An İstanbul court has ruled to strip journalist Ekrem Dumanlı and former prosecutor Zekeriya Öz, defendants in the murder case of Turkish-Armenian journalist Hrant Dink, of their assets on the grounds that “conditions have arisen to declare them as fugitives,” local media reported on Wednesday.
The 52-year-old Dink, editor-in-chief of the Turkish-Armenian bilingual Agos weekly, was shot dead with two bullets to the head outside the newspaper’s headquarters in central İstanbul on January 19, 2007 by a then-17-year-old jobless high-school dropout.
The İstanbul 14th High Criminal Court previously ruled that the journalist’s murder was committed “in line with the objectives of FETÖ” –- a derogatory term used by the Turkish government to refer to the Gülen movement as a terrorist organization.
The Gülen movement is a faith-based group that focuses on science education, volunteerism, community involvement, social work and interfaith and intercultural dialogue. It is inspired by the teachings of Muslim preacher Fethullah Gülen.

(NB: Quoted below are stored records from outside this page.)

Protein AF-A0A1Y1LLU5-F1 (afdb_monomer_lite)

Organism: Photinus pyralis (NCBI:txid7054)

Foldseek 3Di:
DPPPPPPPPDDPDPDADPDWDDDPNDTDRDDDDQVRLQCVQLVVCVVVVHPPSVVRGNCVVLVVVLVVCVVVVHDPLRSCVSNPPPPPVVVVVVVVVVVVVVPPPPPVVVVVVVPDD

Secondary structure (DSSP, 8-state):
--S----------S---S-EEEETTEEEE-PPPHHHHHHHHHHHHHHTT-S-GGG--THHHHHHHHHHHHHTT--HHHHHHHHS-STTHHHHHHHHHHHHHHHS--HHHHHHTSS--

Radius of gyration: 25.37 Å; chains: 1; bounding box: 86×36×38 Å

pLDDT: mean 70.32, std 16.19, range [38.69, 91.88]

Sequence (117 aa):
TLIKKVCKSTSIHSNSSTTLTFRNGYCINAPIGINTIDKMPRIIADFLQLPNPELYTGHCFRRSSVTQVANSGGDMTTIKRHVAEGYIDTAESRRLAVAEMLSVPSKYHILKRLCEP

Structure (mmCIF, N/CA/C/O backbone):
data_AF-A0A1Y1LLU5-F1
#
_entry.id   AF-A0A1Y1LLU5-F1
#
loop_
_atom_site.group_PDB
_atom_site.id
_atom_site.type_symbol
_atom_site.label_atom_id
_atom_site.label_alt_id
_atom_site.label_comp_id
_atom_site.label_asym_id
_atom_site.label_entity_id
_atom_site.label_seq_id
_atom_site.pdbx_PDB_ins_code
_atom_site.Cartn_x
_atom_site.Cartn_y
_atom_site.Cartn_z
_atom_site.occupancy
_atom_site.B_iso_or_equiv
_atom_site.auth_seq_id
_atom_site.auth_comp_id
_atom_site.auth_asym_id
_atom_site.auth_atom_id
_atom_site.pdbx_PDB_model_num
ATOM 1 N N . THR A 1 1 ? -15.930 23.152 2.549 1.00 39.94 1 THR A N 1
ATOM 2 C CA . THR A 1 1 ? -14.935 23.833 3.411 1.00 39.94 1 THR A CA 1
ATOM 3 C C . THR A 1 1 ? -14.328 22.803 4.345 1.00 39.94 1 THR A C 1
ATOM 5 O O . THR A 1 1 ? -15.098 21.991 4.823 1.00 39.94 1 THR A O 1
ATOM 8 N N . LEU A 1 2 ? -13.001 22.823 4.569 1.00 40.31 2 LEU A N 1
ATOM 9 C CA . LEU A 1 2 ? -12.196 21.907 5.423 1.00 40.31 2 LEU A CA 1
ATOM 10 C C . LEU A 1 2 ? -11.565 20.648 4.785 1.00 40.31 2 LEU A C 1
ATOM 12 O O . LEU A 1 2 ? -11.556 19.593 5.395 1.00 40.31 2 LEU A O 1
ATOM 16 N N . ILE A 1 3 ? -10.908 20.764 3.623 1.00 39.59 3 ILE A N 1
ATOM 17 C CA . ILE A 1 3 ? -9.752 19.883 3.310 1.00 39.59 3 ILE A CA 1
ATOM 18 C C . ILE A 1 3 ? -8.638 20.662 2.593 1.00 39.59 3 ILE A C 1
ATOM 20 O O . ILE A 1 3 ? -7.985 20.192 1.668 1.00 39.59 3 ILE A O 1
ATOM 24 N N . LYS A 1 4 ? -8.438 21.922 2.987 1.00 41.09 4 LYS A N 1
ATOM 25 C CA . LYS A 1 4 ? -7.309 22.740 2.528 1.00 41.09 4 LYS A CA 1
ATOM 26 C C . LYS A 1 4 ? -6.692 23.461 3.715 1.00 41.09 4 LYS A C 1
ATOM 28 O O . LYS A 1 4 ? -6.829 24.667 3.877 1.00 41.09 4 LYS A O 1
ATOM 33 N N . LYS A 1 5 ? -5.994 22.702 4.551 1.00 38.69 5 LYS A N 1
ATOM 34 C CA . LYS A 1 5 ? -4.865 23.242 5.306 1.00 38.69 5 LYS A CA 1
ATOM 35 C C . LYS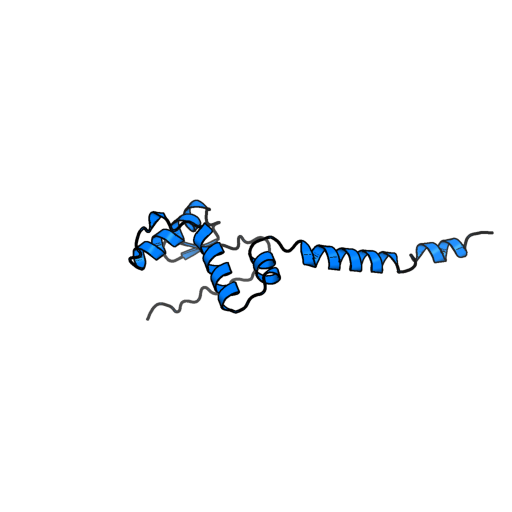 A 1 5 ? -3.702 22.300 5.053 1.00 38.69 5 LYS A C 1
ATOM 37 O O . LYS A 1 5 ? -3.439 21.376 5.810 1.00 38.69 5 LYS A O 1
ATOM 42 N N . VAL A 1 6 ? -3.123 22.493 3.868 1.00 44.34 6 VAL A N 1
ATOM 43 C CA . VAL A 1 6 ? -1.887 21.862 3.414 1.00 44.34 6 VAL A CA 1
ATOM 44 C C . VAL A 1 6 ? -0.883 22.006 4.547 1.00 44.34 6 VAL A C 1
ATOM 46 O O . VAL A 1 6 ? -0.507 23.122 4.910 1.00 44.34 6 VAL A O 1
ATOM 49 N N . CYS A 1 7 ? -0.531 20.870 5.146 1.00 41.09 7 CYS A N 1
ATOM 50 C CA . CYS A 1 7 ? 0.595 20.747 6.050 1.00 41.09 7 CYS A CA 1
ATOM 51 C C . CYS A 1 7 ? 1.797 21.303 5.283 1.00 41.09 7 CYS A C 1
ATOM 53 O O . CYS A 1 7 ? 2.224 20.721 4.289 1.00 41.09 7 CYS A O 1
ATOM 55 N N . LYS A 1 8 ? 2.232 22.509 5.653 1.00 40.09 8 LYS A N 1
ATOM 56 C CA . LYS A 1 8 ? 3.354 23.208 5.030 1.00 40.09 8 LYS A CA 1
ATOM 57 C C . LYS A 1 8 ? 4.548 22.260 5.129 1.00 40.09 8 LYS A C 1
ATOM 59 O O . LYS A 1 8 ? 4.920 21.895 6.240 1.00 40.09 8 LYS A O 1
ATOM 64 N N . SER A 1 9 ? 5.067 21.808 3.988 1.00 40.53 9 SER A N 1
ATOM 65 C CA . SER A 1 9 ? 6.236 20.933 3.913 1.00 40.53 9 SER A CA 1
ATOM 66 C C . SER A 1 9 ? 7.421 21.634 4.565 1.00 40.53 9 SER A C 1
ATOM 68 O O . SER A 1 9 ? 8.080 22.472 3.953 1.00 40.53 9 SER A O 1
ATOM 70 N N . THR A 1 10 ? 7.657 21.330 5.837 1.00 42.62 10 THR A N 1
ATOM 71 C CA . THR A 1 10 ? 8.882 21.701 6.527 1.00 42.62 10 THR A CA 1
ATOM 72 C C . THR A 1 10 ? 10.021 20.939 5.865 1.00 42.62 10 THR A C 1
ATOM 74 O O . THR A 1 10 ? 9.964 19.718 5.745 1.00 42.62 10 THR A O 1
ATOM 77 N N . SER A 1 11 ? 11.002 21.711 5.398 1.00 39.03 11 SER A N 1
ATOM 78 C CA . SER A 1 11 ? 12.353 21.325 4.991 1.00 39.03 11 SER A CA 1
ATOM 79 C C . SER A 1 11 ? 12.754 19.911 5.426 1.00 39.03 11 SER A C 1
ATOM 81 O O . SER A 1 11 ? 12.921 19.625 6.612 1.00 39.03 11 SER A O 1
ATOM 83 N N . ILE A 1 12 ? 12.911 19.045 4.430 1.00 46.44 12 ILE A N 1
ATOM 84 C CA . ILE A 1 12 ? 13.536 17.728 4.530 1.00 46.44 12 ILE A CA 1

The court, which had also ruled to seize the assets of Gülen and 10 other defendants as part of the same case, on Wednesday ordered the seizure of Dumanlı and Öz’s assets.
For years, prosecutors have looked into alleged links between the suspects and Gülen, who is accused of masterminding a failed coup against President Recep Tayyip Erdoğan in 2016, although he strongly denies the charges.
The Turkish government’s ongoing crackdown on the Gülen movement was launched following corruption investigations in late 2013 that implicated Erdoğan’s close circle and culminated in the aftermath of a failed coup on July 15, 2016.
Although both Gülen and his followers deny any involvement in the abortive putsch and in any terrorist activity, a total of 622,646 people have been investigated and 301,932 have been detained, while 96,000 others have been jailed due to alleged links to the group since the failed coup, according to the latest Interior Ministry data. The data further show that there are currently 25,467 people in Turkey’s prisons who were jailed on alleged links to the faith-based movement.